WHAT NEEDS TO BE DONE >> Go through the listing below and output exactly the line with "ATOM 223 N N", the line with "ATOM 229 C CA", and each line between; omit the rest.

SOURCE MATERIAL >>
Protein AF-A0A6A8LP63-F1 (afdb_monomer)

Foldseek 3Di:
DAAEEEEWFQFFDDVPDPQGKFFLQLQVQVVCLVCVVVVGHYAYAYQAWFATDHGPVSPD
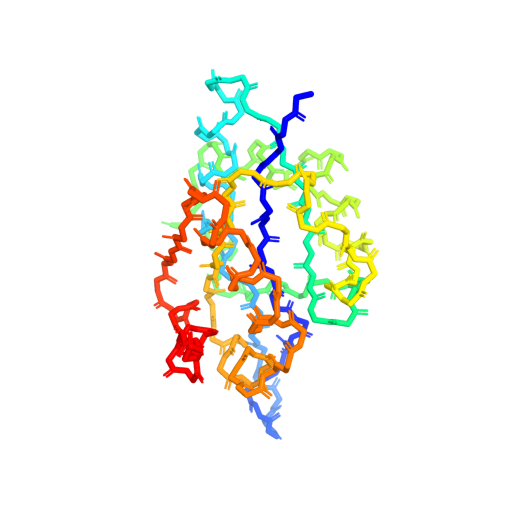PVNDDPSSVVLVPDPCCVPRHGGGHHHLQVDDLVSHQYYEQTDMPSCLPGQAPRVSLLVSVLSNVVVVGYYYYDDCSCNNVPRHDRD

Mean predicted aligned error: 2.42 Å

Radius of gyration: 14.24 Å; Cα contacts (8 Å, |Δi|>4): 329; chains: 1; bounding box: 40×28×39 Å

pLDDT: mean 97.0, std 4.19, range [63.56, 98.88]

Organism: NCBI:txid1624

Sequence (147 aa):
MKKILIILTNTRYYGNSKDKTGLWLAEAAEFVYKVQEHGYQVDYASVNGGEVPIDPRSLKSSYRSKEVDEIYYSNDFQNRALKHSLKVSDLDPQNYFAIYYTGGHGVLWDFPNQPALSSITNSIFKQGGFIMSICHGLAGLVTIKDD

Solvent-accessible surface area (backbone atoms only — not comparable to full-atom values): 7483 Å² total; per-residue (Å²): 130,64,25,37,37,38,38,45,28,62,32,43,36,57,79,94,50,90,53,69,24,3,24,30,49,40,60,49,20,46,53,51,46,56,41,43,77,71,72,49,51,74,49,37,25,17,72,82,24,34,52,34,35,61,17,71,76,40,68,41,65,95,54,48,53,72,57,23,48,54,39,59,72,29,71,60,42,48,40,40,40,33,50,48,11,38,34,47,78,79,59,67,45,84,53,32,46,28,41,35,27,35,18,31,70,14,19,69,76,65,30,47,84,35,66,49,59,38,53,43,50,50,49,24,44,77,73,73,25,49,82,47,62,40,84,47,14,46,40,45,50,74,71,53,70,89,133

Nearest PDB structures (foldseek):
  4lru-assembly1_A  TM=8.782E-01  e=3.406E-12  Candida albicans SC5314
  3mii-assembly1_B  TM=8.775E-01  e=5.774E-11  Saccharomyces cerevisiae S288C
  1qvv-assembly1_D-2  TM=8.780E-01  e=1.044E-10  Saccharomyces cerevisiae
  4qyx-assembly1_A  TM=8.528E-01  e=6.167E-11  Saccharomyces cerevisiae
  1qvz-assembly1_B  TM=8.534E-01  e=4.745E-10  Saccharomyces cerevisiae

InterPro domains:
  IPR029062 Class I glutamine amidotransferase-like [G3DSA:3.40.50.880] (1-147)
  IPR029062 Class I glutamine amidotransferase-like [SSF52317] (1-146)
  IPR050325 Protein/nucleic acid deglycase [PTHR48094] (1-143)

Secondary structure (DSSP, 8-state):
--EEEEEE----BSTTSS-B--B-HHHHHHHHHHHHHTT--EEEEESS-B--PBPGGGGSGGG--HHHHHHHHSHHIIIIIIISBEEGGG--GGGEEEEEE--STTHHHHSTT-HHHHHHHHHHHHTT-EEEE-GGGGGGTTT----

Structure (mmCIF, N/CA/C/O backbone):
data_AF-A0A6A8LP63-F1
#
_entry.id   AF-A0A6A8LP63-F1
#
loop_
_atom_site.group_PDB
_atom_site.id
_atom_site.type_symbol
_atom_site.label_atom_id
_atom_site.label_alt_id
_atom_site.label_comp_id
_atom_site.label_asym_id
_atom_site.label_entity_id
_atom_site.label_seq_id
_atom_site.pdbx_PDB_ins_code
_atom_site.Cartn_x
_atom_site.Cartn_y
_atom_site.Cartn_z
_atom_site.occupancy
_atom_site.B_iso_or_equiv
_atom_site.auth_seq_id
_atom_site.auth_comp_id
_atom_site.auth_asym_id
_atom_site.auth_atom_id
_atom_site.pdbx_PDB_model_num
ATOM 1 N N . MET A 1 1 ? -2.989 4.148 21.036 1.00 74.12 1 MET A N 1
ATOM 2 C CA . MET A 1 1 ? -3.528 5.102 20.039 1.00 74.12 1 MET A CA 1
ATOM 3 C C . MET A 1 1 ? -3.984 4.290 18.842 1.00 74.12 1 MET A C 1
ATOM 5 O O . MET A 1 1 ? -3.246 3.386 18.468 1.00 74.12 1 MET A O 1
ATOM 9 N N . LYS A 1 2 ? -5.174 4.549 18.286 1.00 88.69 2 LYS A N 1
ATOM 10 C CA . LYS A 1 2 ? -5.596 3.889 17.040 1.00 88.69 2 LYS A CA 1
ATOM 11 C C . LYS A 1 2 ? -4.712 4.382 15.881 1.00 88.69 2 LYS A C 1
ATOM 13 O O . LYS A 1 2 ? -4.260 5.525 15.912 1.00 88.69 2 LYS A O 1
ATOM 18 N N . LYS A 1 3 ? -4.467 3.535 14.883 1.00 98.12 3 LYS A N 1
ATOM 19 C CA . LYS A 1 3 ? -3.606 3.803 13.718 1.00 98.12 3 LYS A CA 1
ATOM 20 C C . LYS A 1 3 ? -4.423 4.027 12.439 1.00 98.12 3 LYS A C 1
ATOM 22 O O . LYS A 1 3 ? -5.635 3.805 12.428 1.00 98.12 3 LYS A O 1
ATOM 27 N N . ILE A 1 4 ? -3.749 4.414 11.358 1.00 98.81 4 ILE A N 1
ATOM 28 C CA . ILE A 1 4 ? -4.293 4.377 9.993 1.00 98.81 4 ILE A CA 1
ATOM 29 C C . ILE A 1 4 ? -3.828 3.082 9.314 1.00 98.81 4 ILE A C 1
ATOM 31 O O . ILE A 1 4 ? -2.641 2.758 9.342 1.00 98.81 4 ILE A O 1
ATOM 35 N N . LEU A 1 5 ? -4.753 2.338 8.711 1.00 98.88 5 LEU A N 1
ATOM 36 C CA . LEU A 1 5 ? -4.448 1.124 7.959 1.00 98.88 5 LEU A CA 1
ATOM 37 C C . LEU A 1 5 ? -4.248 1.446 6.474 1.00 98.88 5 LEU A C 1
ATOM 39 O O . LEU A 1 5 ? -5.179 1.894 5.813 1.00 98.88 5 LEU A O 1
ATOM 43 N N . ILE A 1 6 ? -3.052 1.203 5.943 1.00 98.88 6 ILE A N 1
ATOM 44 C CA . ILE A 1 6 ? -2.707 1.412 4.533 1.00 98.88 6 ILE A CA 1
ATOM 45 C C . ILE A 1 6 ? -2.874 0.090 3.781 1.00 98.88 6 ILE A C 1
ATOM 47 O O . ILE A 1 6 ? -2.151 -0.867 4.054 1.00 98.88 6 ILE A O 1
ATOM 51 N N . ILE A 1 7 ? -3.809 0.032 2.834 1.00 98.81 7 ILE A N 1
ATOM 52 C CA . ILE A 1 7 ? -4.089 -1.159 2.025 1.00 98.81 7 ILE A CA 1
ATOM 53 C C . ILE A 1 7 ? -3.310 -1.101 0.713 1.00 98.81 7 ILE A C 1
ATOM 55 O O . ILE A 1 7 ? -3.418 -0.133 -0.043 1.00 98.81 7 ILE A O 1
ATOM 59 N N . LEU A 1 8 ? -2.550 -2.161 0.449 1.00 98.81 8 LEU A N 1
ATOM 60 C CA . LEU A 1 8 ? -1.614 -2.337 -0.657 1.00 98.81 8 LEU A CA 1
ATOM 61 C C . LEU A 1 8 ? -2.000 -3.565 -1.499 1.00 98.81 8 LEU A C 1
ATOM 63 O O . LEU A 1 8 ? -2.541 -4.543 -0.979 1.00 98.81 8 LEU A O 1
ATOM 67 N N . THR A 1 9 ? -1.691 -3.540 -2.794 1.00 98.62 9 THR A N 1
ATOM 68 C CA . THR A 1 9 ? -1.907 -4.683 -3.702 1.00 98.62 9 THR A CA 1
ATOM 69 C C . THR A 1 9 ? -0.789 -5.725 -3.585 1.00 98.62 9 THR A C 1
ATOM 71 O O . THR A 1 9 ? 0.374 -5.378 -3.398 1.00 98.62 9 THR A O 1
ATOM 74 N N . ASN A 1 10 ? -1.120 -7.007 -3.737 1.00 98.00 10 ASN A N 1
ATOM 75 C CA . ASN A 1 10 ? -0.159 -8.091 -3.964 1.00 98.00 10 ASN A CA 1
ATOM 76 C C . ASN A 1 10 ? 0.035 -8.387 -5.468 1.00 98.00 10 ASN A C 1
ATOM 78 O O . ASN A 1 10 ? 0.882 -9.202 -5.842 1.00 98.00 10 ASN A O 1
ATOM 82 N N . THR A 1 11 ? -0.749 -7.759 -6.350 1.00 98.12 11 THR A N 1
ATOM 83 C CA . THR A 1 11 ? -0.770 -8.061 -7.786 1.00 98.12 11 THR A CA 1
ATOM 84 C C . THR A 1 11 ? 0.415 -7.441 -8.518 1.00 98.12 11 THR A C 1
ATOM 86 O O . THR A 1 11 ? 0.573 -6.226 -8.571 1.00 98.12 11 THR A O 1
ATOM 89 N N . ARG A 1 12 ? 1.231 -8.290 -9.152 1.00 97.50 12 ARG A N 1
ATOM 90 C CA . ARG A 1 12 ? 2.460 -7.890 -9.868 1.00 97.50 12 ARG A CA 1
ATOM 91 C C . ARG A 1 12 ? 2.350 -7.830 -11.390 1.00 97.50 12 ARG A C 1
ATOM 93 O O . ARG A 1 12 ? 3.262 -7.307 -12.028 1.00 97.50 12 ARG A O 1
ATOM 100 N N . TYR A 1 13 ? 1.282 -8.363 -11.978 1.00 98.06 13 TYR A N 1
ATOM 101 C CA . TYR A 1 13 ? 1.099 -8.422 -13.431 1.00 98.06 13 TYR A CA 1
ATOM 102 C C . TYR A 1 13 ? -0.300 -7.977 -13.838 1.00 98.06 13 TYR A C 1
ATOM 104 O O . TYR A 1 13 ? -1.261 -8.144 -13.090 1.00 98.06 13 TYR A O 1
ATOM 112 N N . TYR A 1 14 ? -0.405 -7.436 -15.046 1.00 96.75 14 TYR A N 1
ATOM 113 C CA . TYR A 1 14 ? -1.682 -7.127 -15.677 1.00 96.75 14 TYR A CA 1
ATOM 114 C C . TYR A 1 14 ? -2.404 -8.408 -16.110 1.00 96.75 14 TYR A C 1
ATOM 116 O O . TYR A 1 14 ? -2.244 -8.882 -17.237 1.00 96.75 14 TYR A O 1
ATOM 124 N N . GLY A 1 15 ? -3.209 -8.978 -15.213 1.00 92.50 15 GLY A N 1
ATOM 125 C CA . GLY A 1 15 ? -3.931 -10.223 -15.463 1.00 92.50 15 GLY A CA 1
ATOM 126 C C . GLY A 1 15 ? -2.986 -11.341 -15.907 1.00 92.50 15 GLY A C 1
ATOM 127 O O . GLY A 1 15 ? -2.048 -11.684 -15.194 1.00 92.50 15 GLY A O 1
ATOM 128 N N . ASN A 1 16 ? -3.214 -11.879 -17.107 1.00 93.19 16 ASN A N 1
ATOM 129 C CA . ASN A 1 16 ? -2.394 -12.952 -17.685 1.00 93.19 16 ASN A CA 1
ATOM 130 C C . ASN A 1 16 ? -1.215 -12.445 -18.540 1.00 93.19 16 ASN A C 1
ATOM 132 O O . ASN A 1 16 ? -0.559 -13.244 -19.212 1.00 93.19 16 ASN A O 1
ATOM 136 N N . SER A 1 17 ? -0.963 -11.133 -18.583 1.00 95.19 17 SER A N 1
ATOM 137 C CA . SER A 1 17 ? 0.153 -10.571 -19.346 1.00 95.19 17 SER A CA 1
ATOM 138 C C . SER A 1 17 ? 1.481 -10.688 -18.583 1.00 95.19 17 SER A C 1
ATOM 140 O O . SER A 1 17 ? 1.528 -11.026 -17.401 1.00 95.19 17 SER A O 1
ATOM 142 N N . LYS A 1 18 ? 2.592 -10.406 -19.274 1.00 94.50 18 LYS A N 1
ATOM 143 C CA . LYS A 1 18 ? 3.927 -10.308 -18.657 1.00 94.50 18 LYS A CA 1
ATOM 144 C C . LYS A 1 18 ? 4.261 -8.889 -18.189 1.00 94.50 18 LYS A C 1
ATOM 146 O O . LYS A 1 18 ? 5.310 -8.685 -17.573 1.00 94.50 18 LYS A O 1
ATOM 151 N N . ASP A 1 19 ? 3.398 -7.919 -18.485 1.00 97.38 19 ASP A N 1
ATOM 152 C CA . ASP A 1 19 ? 3.621 -6.524 -18.132 
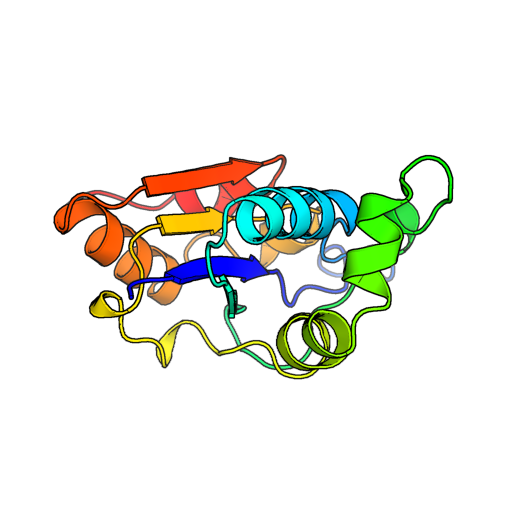1.00 97.38 19 ASP A CA 1
ATOM 153 C C . ASP A 1 19 ? 3.428 -6.341 -16.633 1.00 97.38 19 ASP A C 1
ATOM 155 O O . ASP A 1 19 ? 2.416 -6.746 -16.053 1.00 97.38 19 ASP A O 1
ATOM 159 N N . LYS A 1 20 ? 4.431 -5.735 -16.000 1.00 98.12 20 LYS A N 1
ATOM 160 C CA . LYS A 1 20 ? 4.442 -5.534 -14.556 1.00 98.12 20 LYS A CA 1
ATOM 161 C C . LYS A 1 20 ? 3.514 -4.391 -14.156 1.00 98.12 20 LYS A C 1
ATOM 163 O O . LYS A 1 20 ? 3.505 -3.334 -14.786 1.00 98.12 20 LYS A O 1
ATOM 168 N N . THR A 1 21 ? 2.815 -4.593 -13.051 1.00 98.50 21 THR A N 1
ATOM 169 C CA . THR A 1 21 ? 2.133 -3.546 -12.289 1.00 98.50 21 THR A CA 1
ATOM 170 C C . THR A 1 21 ? 2.400 -3.750 -10.797 1.00 98.50 21 THR A C 1
ATOM 172 O O . THR A 1 21 ? 3.298 -4.507 -10.427 1.00 98.50 21 THR A O 1
ATOM 175 N N . GLY A 1 22 ? 1.667 -3.044 -9.949 1.00 98.56 22 GLY A N 1
ATOM 176 C CA . GLY A 1 22 ? 1.767 -3.116 -8.505 1.00 98.56 22 GLY A CA 1
ATOM 177 C C . GLY A 1 22 ? 1.205 -1.859 -7.873 1.00 98.56 22 GLY A C 1
ATOM 178 O O . GLY A 1 22 ? 0.405 -1.144 -8.485 1.00 98.56 22 GLY A O 1
ATOM 179 N N . LEU A 1 23 ? 1.671 -1.594 -6.661 1.00 98.75 23 LEU A N 1
ATOM 180 C CA . LEU A 1 23 ? 1.464 -0.346 -5.952 1.00 98.75 23 LEU A CA 1
ATOM 181 C C . LEU A 1 23 ? 2.034 0.822 -6.763 1.00 98.75 23 LEU A C 1
ATOM 183 O O . LEU A 1 23 ? 3.191 0.775 -7.190 1.00 98.75 23 LEU A O 1
ATOM 187 N N . TRP A 1 24 ? 1.265 1.900 -6.908 1.00 98.81 24 TRP A N 1
ATOM 188 C CA . TRP A 1 24 ? 1.833 3.174 -7.342 1.00 98.81 24 TRP A CA 1
ATOM 189 C C . TRP A 1 24 ? 2.551 3.843 -6.165 1.00 98.81 24 TRP A C 1
ATOM 191 O O . TRP A 1 24 ? 1.910 4.330 -5.238 1.00 98.81 24 TRP A O 1
ATOM 201 N N . LEU A 1 25 ? 3.889 3.852 -6.179 1.00 98.81 25 LEU A N 1
ATOM 202 C CA . LEU A 1 25 ? 4.711 4.203 -5.009 1.00 98.81 25 LEU A CA 1
ATOM 203 C C . LEU A 1 25 ? 4.312 5.529 -4.344 1.00 98.81 25 LEU A C 1
ATOM 205 O O . LEU A 1 25 ? 4.124 5.565 -3.129 1.00 98.81 25 LEU A O 1
ATOM 209 N N . ALA A 1 26 ? 4.174 6.600 -5.130 1.00 98.56 26 ALA A N 1
ATOM 210 C CA . ALA A 1 26 ? 3.879 7.932 -4.604 1.00 98.56 26 ALA A CA 1
ATOM 211 C C . ALA A 1 26 ? 2.535 7.994 -3.858 1.00 98.56 26 ALA A C 1
ATOM 213 O O . ALA A 1 26 ? 2.430 8.679 -2.849 1.00 98.56 26 ALA A O 1
ATOM 214 N N . GLU A 1 27 ? 1.541 7.207 -4.281 1.00 98.75 27 GLU A N 1
ATOM 215 C CA . GLU A 1 27 ? 0.214 7.189 -3.655 1.00 98.75 27 GLU A CA 1
ATOM 216 C C . GLU A 1 27 ? 0.262 6.646 -2.218 1.00 98.75 27 GLU A C 1
ATOM 218 O O . GLU A 1 27 ? -0.457 7.133 -1.352 1.00 98.75 27 GLU A O 1
ATOM 223 N N . ALA A 1 28 ? 1.140 5.680 -1.928 1.00 98.75 28 ALA A N 1
ATOM 224 C CA . ALA A 1 28 ? 1.394 5.261 -0.549 1.00 98.75 28 ALA A CA 1
ATOM 225 C C . ALA A 1 28 ? 2.333 6.232 0.173 1.00 98.75 28 ALA A C 1
ATOM 227 O O . ALA A 1 28 ? 2.057 6.650 1.296 1.00 98.75 28 ALA A O 1
ATOM 228 N N . ALA A 1 29 ? 3.458 6.567 -0.459 1.00 98.75 29 ALA A N 1
ATOM 229 C CA . ALA A 1 29 ? 4.554 7.268 0.190 1.00 98.75 29 ALA A CA 1
ATOM 230 C C . ALA A 1 29 ? 4.182 8.701 0.601 1.00 98.75 29 ALA A C 1
ATOM 232 O O . ALA A 1 29 ? 4.438 9.087 1.738 1.00 98.75 29 ALA A O 1
ATOM 233 N N . GLU A 1 30 ? 3.522 9.471 -0.268 1.00 98.56 30 GLU A N 1
ATOM 234 C CA . GLU A 1 30 ? 3.111 10.846 0.049 1.00 98.56 30 GLU A CA 1
ATOM 235 C C . GLU A 1 30 ? 2.084 10.878 1.184 1.00 98.56 30 GLU A C 1
ATOM 237 O O . GLU A 1 30 ? 2.193 11.693 2.102 1.00 98.56 30 GLU A O 1
ATOM 242 N N . PHE A 1 31 ? 1.114 9.958 1.159 1.00 98.69 31 PHE A N 1
ATOM 243 C CA . PHE A 1 31 ? 0.113 9.849 2.217 1.00 98.69 31 PHE A CA 1
ATOM 244 C C . PHE A 1 31 ? 0.768 9.508 3.558 1.00 98.69 31 PHE A C 1
ATOM 246 O O . PHE A 1 31 ? 0.539 10.201 4.549 1.00 98.69 31 PHE A O 1
ATOM 253 N N . VAL A 1 32 ? 1.620 8.476 3.583 1.00 98.75 32 VAL A N 1
ATOM 254 C CA . VAL A 1 32 ? 2.350 8.041 4.784 1.00 98.75 32 VAL A CA 1
ATOM 255 C C . VAL A 1 32 ? 3.200 9.174 5.343 1.00 98.75 32 VAL A C 1
ATOM 257 O O . VAL A 1 32 ? 3.122 9.443 6.540 1.00 98.75 32 VAL A O 1
ATOM 260 N N . TYR A 1 33 ? 3.952 9.869 4.488 1.00 98.69 33 TYR A N 1
ATOM 261 C CA . TYR A 1 33 ? 4.758 11.017 4.890 1.00 98.69 33 TYR A CA 1
ATOM 262 C C . TYR A 1 33 ? 3.901 12.069 5.595 1.00 98.69 33 TYR A C 1
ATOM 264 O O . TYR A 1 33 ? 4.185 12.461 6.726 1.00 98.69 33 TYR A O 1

FINISHED EXERCISE >>
ATOM 223 N N . ALA A 1 28 ? 1.140 5.680 -1.928 1.00 98.75 28 ALA A N 1
ATOM 224 C CA . ALA A 1 28 ? 1.394 5.261 -0.549 1.00 98.75 28 ALA A CA 1
ATOM 225 C C . ALA A 1 28 ? 2.333 6.232 0.173 1.00 98.75 28 ALA A C 1
ATOM 227 O O . ALA A 1 28 ? 2.057 6.650 1.296 1.00 98.75 28 ALA A O 1
ATOM 228 N N . ALA A 1 29 ? 3.458 6.567 -0.459 1.00 98.75 29 ALA A N 1
ATOM 229 C CA . ALA A 1 29 ? 4.554 7.268 0.190 1.00 98.75 29 ALA A CA 1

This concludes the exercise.